Another approach is to employ the use of software agents or intelligent agents. In this case, personalized agents are deployed to track web sites for updates and to filter information according to the particular user needs . Machine learning algorithms, such as artificial neural networks, are usually engaged in training the agents to learn the users' preferences.
The CiteSeer project (citeseer.nj.nec.com) finds scientific articles on the web . Information such as an article title, its citations, and their context, are extracted. In addition, full text and autonomous citation indexing are performed. CiteSeer also employs a user profiling system that monitors the interest of users and presents documents as they appear.
Examples of internet spiders include the World Wide Web Worm , the Harvest Information Discovery and Access System , and the PageRank-based Crawler . Focused Crawler  is a client-side crawler which locates web pages relevant to a pre-defined set of topics based on example pages provided by the user. Additionally, it has the functionality to analyze the link structures among the web pages collected.
Ewatch (http://www.ewatch.com/) monitors information not only from web pages but also from Internet Usenet groups, electronic mailing lists, discussion areas, and bulletin boards to look for changes and alert the user.
Current technologies fail to fully utilize semantic knowledge because they are unable to determine the context of unstructured documents automatically. Today, the semantic of the content can be mamaully tagged in Extensible Markup Languate (XML) with the unstructured document. Such an approach is severely limited as it is not scalable nor efficient and requires users to know the overall structure of a document or its exact name and form in advance.
We envision future research to focus in the area of integrating users' context when retrieving information from unstructured documents. The Semantic Web is one possible approach, where pages can be given well-defined meaning.
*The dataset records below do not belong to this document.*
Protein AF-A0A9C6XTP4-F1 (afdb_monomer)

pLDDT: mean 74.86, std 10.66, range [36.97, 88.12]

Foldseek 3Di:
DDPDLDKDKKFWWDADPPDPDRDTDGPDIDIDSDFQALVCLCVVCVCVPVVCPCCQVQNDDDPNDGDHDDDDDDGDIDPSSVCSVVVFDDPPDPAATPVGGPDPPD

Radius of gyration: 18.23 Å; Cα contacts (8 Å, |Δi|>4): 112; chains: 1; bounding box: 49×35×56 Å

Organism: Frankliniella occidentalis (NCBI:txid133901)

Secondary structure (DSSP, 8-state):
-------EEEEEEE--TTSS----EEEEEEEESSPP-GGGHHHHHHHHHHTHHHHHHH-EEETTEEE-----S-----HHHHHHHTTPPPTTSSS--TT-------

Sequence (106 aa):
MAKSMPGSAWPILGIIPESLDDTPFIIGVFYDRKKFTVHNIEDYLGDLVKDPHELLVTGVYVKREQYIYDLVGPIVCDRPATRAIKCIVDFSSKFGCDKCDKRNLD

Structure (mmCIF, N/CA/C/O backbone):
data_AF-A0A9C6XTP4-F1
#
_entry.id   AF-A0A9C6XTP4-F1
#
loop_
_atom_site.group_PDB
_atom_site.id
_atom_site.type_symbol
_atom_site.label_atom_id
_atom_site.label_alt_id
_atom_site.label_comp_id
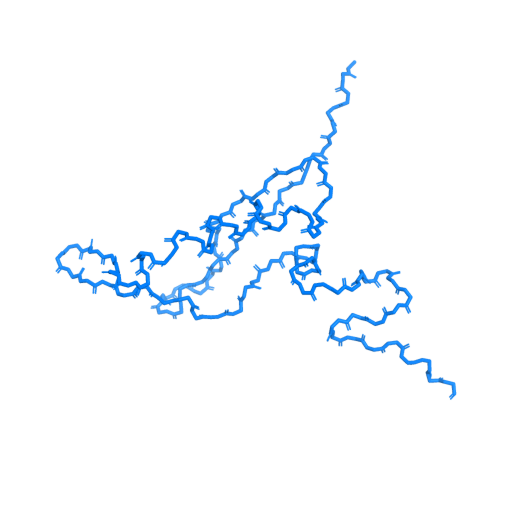_atom_site.label_asym_id
_atom_site.label_entity_id
_atom_site.label_seq_id
_atom_site.pdbx_PDB_ins_code
_atom_site.Cartn_x
_atom_site.Cartn_y
_atom_site.Cartn_z
_atom_site.occupancy
_atom_site.B_iso_or_equiv
_atom_site.auth_seq_id
_atom_site.auth_comp_id
_atom_site.auth_asym_id
_atom_site.auth_atom_id
_atom_site.pdbx_PDB_model_num
ATOM 1 N N . MET A 1 1 ? -13.558 2.503 -36.469 1.00 36.97 1 MET A N 1
ATOM 2 C CA . MET A 1 1 ? -13.654 2.132 -35.040 1.00 36.97 1 MET A CA 1
ATOM 3 C C . MET A 1 1 ? -12.368 2.565 -34.356 1.00 36.97 1 MET A C 1
ATOM 5 O O . MET A 1 1 ? -11.309 2.094 -34.750 1.00 36.97 1 MET A O 1
ATOM 9 N N . ALA A 1 2 ? -12.429 3.514 -33.421 1.00 40.84 2 ALA A N 1
ATOM 10 C CA . ALA A 1 2 ? -11.249 3.915 -32.661 1.00 40.84 2 ALA A CA 1
ATOM 11 C C . ALA A 1 2 ? -10.854 2.761 -31.729 1.00 40.84 2 ALA A C 1
ATOM 13 O O . ALA A 1 2 ? -11.650 2.352 -30.887 1.00 40.84 2 ALA A O 1
ATOM 14 N N . LYS A 1 3 ? -9.647 2.209 -31.899 1.00 44.62 3 LYS A N 1
ATOM 15 C CA . LYS A 1 3 ? -9.045 1.305 -30.912 1.00 44.62 3 LYS A CA 1
ATOM 16 C C . LYS A 1 3 ? -8.912 2.102 -29.614 1.00 44.62 3 LYS A C 1
ATOM 18 O O . LYS A 1 3 ? -8.121 3.043 -29.569 1.00 44.62 3 LYS A O 1
ATOM 23 N N . SER A 1 4 ? -9.680 1.769 -28.576 1.00 59.28 4 SER A N 1
ATOM 24 C CA . SER A 1 4 ? -9.315 2.228 -27.239 1.00 59.28 4 SER A CA 1
ATOM 25 C C . SER A 1 4 ? -7.973 1.576 -26.911 1.00 59.28 4 SER A C 1
ATOM 27 O O . SER A 1 4 ? -7.783 0.378 -27.118 1.00 59.28 4 SER A O 1
ATOM 29 N N . MET A 1 5 ? -6.991 2.368 -26.489 1.00 56.75 5 MET A N 1
ATOM 30 C CA . MET A 1 5 ? -5.794 1.793 -25.884 1.00 56.75 5 MET A CA 1
ATOM 31 C C . MET A 1 5 ? -6.235 1.165 -24.556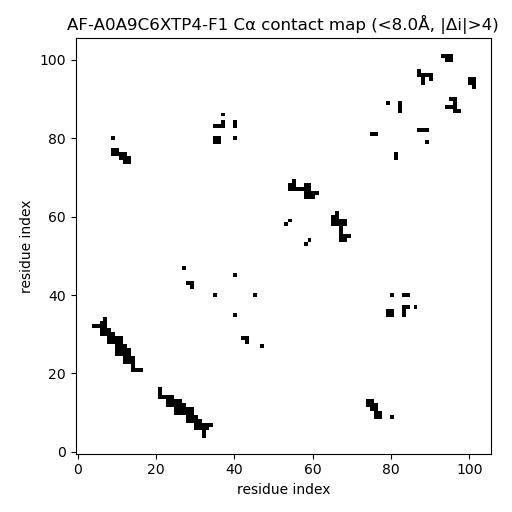 1.00 56.75 5 MET A C 1
ATOM 33 O O . MET A 1 5 ? -6.757 1.910 -23.720 1.00 56.75 5 MET A O 1
ATOM 37 N N . PRO A 1 6 ? -6.098 -0.158 -24.358 1.00 70.00 6 PRO A N 1
ATOM 38 C CA . PRO A 1 6 ? -6.496 -0.781 -23.104 1.00 70.00 6 PRO A CA 1
ATOM 39 C C . PRO A 1 6 ? -5.557 -0.283 -22.003 1.00 70.00 6 PRO A C 1
ATOM 41 O O . PRO A 1 6 ? -4.352 -0.519 -22.064 1.00 70.00 6 PRO A O 1
ATOM 44 N N . GLY A 1 7 ? -6.096 0.463 -21.039 1.00 76.44 7 GLY A N 1
ATOM 45 C CA . GLY A 1 7 ? -5.372 0.768 -19.811 1.00 76.44 7 GLY A CA 1
ATOM 46 C C . GLY A 1 7 ? -5.407 -0.408 -18.847 1.00 76.44 7 GLY A C 1
ATOM 47 O O . GLY A 1 7 ? -6.069 -1.417 -19.091 1.00 76.44 7 GLY A O 1
ATOM 48 N N . SER A 1 8 ? -4.658 -0.288 -17.761 1.00 84.44 8 SER A N 1
ATOM 49 C CA . SER A 1 8 ? -4.603 -1.281 -16.692 1.00 84.44 8 SER A CA 1
ATOM 50 C C . SER A 1 8 ? -4.997 -0.626 -15.374 1.00 84.44 8 SER A C 1
ATOM 52 O O . SER A 1 8 ? -4.781 0.568 -15.178 1.00 84.44 8 SER A O 1
ATOM 54 N N . ALA A 1 9 ? -5.624 -1.411 -14.502 1.00 85.62 9 ALA A N 1
ATOM 55 C CA . ALA A 1 9 ? -5.948 -1.007 -13.143 1.00 85.62 9 ALA A CA 1
ATOM 56 C C . ALA A 1 9 ? -5.050 -1.775 -12.171 1.00 85.62 9 ALA A C 1
ATOM 58 O O . ALA A 1 9 ? -4.867 -2.985 -12.318 1.00 85.62 9 ALA A O 1
ATOM 59 N N . TRP A 1 10 ? -4.530 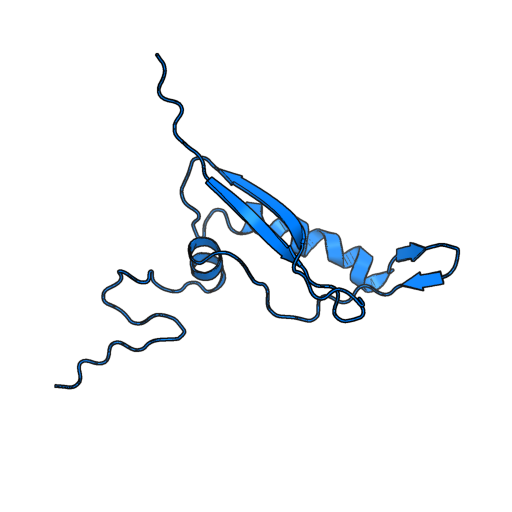-1.068 -11.176 1.00 85.19 10 TRP A N 1
ATOM 60 C CA . TRP A 1 10 ? -3.690 -1.590 -10.109 1.00 85.19 10 TRP A CA 1
ATOM 61 C C . TRP A 1 10 ? -4.419 -1.38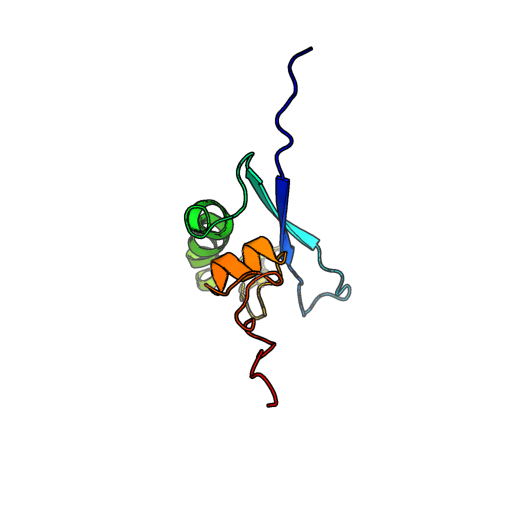3 -8.782 1.00 85.19 10 TRP A C 1
ATOM 63 O O . TRP A 1 10 ? -4.443 -0.260 -8.271 1.00 85.19 10 TRP A O 1
ATOM 73 N N . PRO A 1 11 ? -5.086 -2.422 -8.252 1.00 86.25 11 PRO A N 1
ATOM 74 C CA . PRO A 1 11 ? -5.712 -2.342 -6.945 1.00 86.25 11 PRO A CA 1
ATOM 75 C C . PRO A 1 11 ? -4.657 -2.423 -5.838 1.00 86.25 11 PRO A C 1
ATOM 77 O O . PRO A 1 11 ? -3.737 -3.242 -5.886 1.00 86.25 11 PRO A O 1
ATOM 80 N N . ILE A 1 12 ? -4.850 -1.602 -4.815 1.00 83.25 12 ILE A N 1
ATOM 81 C CA . ILE A 1 12 ? -4.173 -1.681 -3.527 1.00 83.25 12 ILE A CA 1
ATOM 82 C C . ILE A 1 12 ? -5.070 -2.524 -2.627 1.00 83.25 12 ILE A C 1
ATOM 84 O O . ILE A 1 12 ? -6.248 -2.199 -2.447 1.00 83.25 12 ILE A O 1
ATOM 88 N N . LEU A 1 13 ? -4.523 -3.610 -2.086 1.00 84.44 13 LEU A N 1
ATOM 89 C CA . LEU A 1 13 ? -5.252 -4.507 -1.199 1.00 84.44 13 LEU A CA 1
ATOM 90 C C . LEU A 1 13 ? -4.827 -4.286 0.253 1.00 84.44 13 LEU A C 1
ATOM 92 O O . LEU A 1 13 ? -3.642 -4.108 0.533 1.00 84.44 13 LEU A O 1
ATOM 96 N N . GLY A 1 14 ? -5.801 -4.319 1.156 1.00 80.19 14 GLY A N 1
ATOM 97 C CA . GLY A 1 14 ? -5.609 -4.258 2.600 1.00 80.19 14 GLY A CA 1
ATOM 98 C C . GLY A 1 14 ? -6.207 -5.477 3.295 1.00 80.19 14 GLY A C 1
ATOM 99 O O . GLY A 1 14 ? -7.094 -6.142 2.759 1.00 80.19 14 GLY A O 1
ATOM 100 N N . ILE A 1 15 ? -5.703 -5.758 4.493 1.00 81.31 15 ILE A N 1
ATOM 101 C CA . ILE A 1 15 ? -6.247 -6.729 5.447 1.00 81.31 15 ILE A CA 1
ATOM 102 C C . ILE A 1 15 ? -6.337 -6.003 6.790 1.00 81.31 15 ILE A C 1
ATOM 104 O O . ILE A 1 15 ? -5.477 -5.179 7.095 1.00 81.31 15 ILE A O 1
ATOM 108 N N . ILE A 1 16 ? -7.366 -6.308 7.578 1.00 82.31 16 ILE A N 1
ATOM 109 C CA . ILE A 1 16 ? -7.476 -5.863 8.971 1.00 82.31 16 ILE A CA 1
ATOM 110 C C . ILE A 1 16 ? -7.119 -7.075 9.840 1.00 82.31 16 ILE A C 1
ATOM 112 O O . ILE A 1 16 ? -7.930 -7.998 9.903 1.00 82.31 16 ILE A O 1
ATOM 116 N N . PRO A 1 17 ? -5.931 -7.127 10.468 1.00 76.38 17 PRO A N 1
ATOM 117 C CA . PRO A 1 17 ? -5.479 -8.306 11.216 1.00 76.38 17 PRO A CA 1
ATOM 118 C C . PRO A 1 17 ? -6.432 -8.741 12.338 1.00 76.38 17 PRO A C 1
ATOM 120 O O . PRO A 1 17 ? -6.534 -9.925 12.644 1.00 76.38 17 PRO A O 1
ATOM 123 N N . GLU A 1 18 ? -7.140 -7.787 12.941 1.00 78.75 18 GLU A N 1
ATOM 124 C CA . GLU A 1 18 ? -8.090 -7.995 14.036 1.00 78.75 18 GLU A CA 1
ATOM 125 C C . GLU A 1 18 ? -9.497 -8.390 13.552 1.00 78.75 18 GLU A C 1
ATOM 127 O O . GLU A 1 18 ? -10.391 -8.633 14.366 1.00 78.75 18 GLU A O 1
ATOM 132 N N . SER A 1 19 ? -9.720 -8.434 12.236 1.00 81.56 19 SER A N 1
ATOM 133 C CA . SER A 1 19 ? -10.977 -8.884 11.645 1.00 81.56 19 SER A CA 1
ATOM 134 C C . SER A 1 19 ? -11.125 -10.401 11.763 1.00 81.56 19 SER A C 1
ATOM 136 O O . SER A 1 19 ? -10.158 -11.153 11.691 1.00 81.56 19 SER A O 1
ATOM 138 N N . LEU A 1 20 ? -12.371 -10.864 11.893 1.00 85.19 20 LEU A N 1
ATOM 139 C CA . LEU A 1 20 ? -12.704 -12.290 11.777 1.00 85.19 20 LEU A CA 1
ATOM 140 C C . LEU A 1 20 ? -12.560 -12.811 10.337 1.00 85.19 20 LEU A C 1
ATOM 142 O O . LEU A 1 20 ? -12.517 -14.021 10.131 1.00 85.19 20 LEU A O 1
ATOM 146 N N . ASP A 1 21 ? -12.528 -11.901 9.365 1.00 85.31 21 ASP A N 1
ATOM 147 C CA . ASP A 1 21 ? -12.321 -12.171 7.945 1.00 85.31 21 ASP A CA 1
ATOM 148 C C . ASP A 1 21 ? -10.949 -11.631 7.522 1.00 85.31 21 ASP A C 1
ATOM 150 O O . ASP A 1 21 ? -10.720 -10.418 7.569 1.00 85.31 21 ASP A O 1
ATOM 154 N N . ASP A 1 22 ? -10.051 -12.538 7.133 1.00 83.69 22 ASP A N 1
ATOM 155 C CA . ASP A 1 22 ? -8.692 -12.259 6.661 1.00 83.69 22 ASP A CA 1
ATOM 156 C C . ASP A 1 22 ? -8.613 -12.090 5.134 1.00 83.69 22 ASP A C 1
ATOM 158 O O . ASP A 1 22 ? -7.522 -11.951 4.569 1.00 83.69 22 ASP A O 1
ATOM 162 N N . THR A 1 23 ? -9.763 -12.064 4.453 1.00 86.38 23 THR A N 1
ATOM 163 C CA . THR A 1 23 ? -9.830 -11.872 3.007 1.00 86.38 23 THR A CA 1
ATOM 164 C C . THR A 1 23 ? -9.320 -10.477 2.632 1.00 86.38 23 THR A C 1
ATOM 166 O O . THR A 1 23 ? -9.879 -9.469 3.077 1.00 86.38 23 THR A O 1
ATOM 169 N N . PRO A 1 24 ? -8.293 -10.373 1.765 1.00 85.69 24 PRO A N 1
ATOM 170 C CA . PRO A 1 24 ? -7.839 -9.083 1.270 1.00 85.69 24 PRO A CA 1
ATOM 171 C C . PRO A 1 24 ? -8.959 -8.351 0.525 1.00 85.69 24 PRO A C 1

Software agents can also assist web users by using this information to search, filter and prepare information in new ways . Besides improving the quality of the search, such an approach allows better integration between machines and people and assists the evolution of human knowledge as a whole . In addition, future technologies must have the capability to automatically extract the meaning of the unstructured documents with reference to the context of the users and with minimal human intervention.
Knowledge encompassed in unstructured documents can reach its full potential only if it can be shared and processed by automated tools as well as by people. Furthermore, to ensure scalability, tomorrow's programs must be able to share and process information even when these programs have been designed totally independently.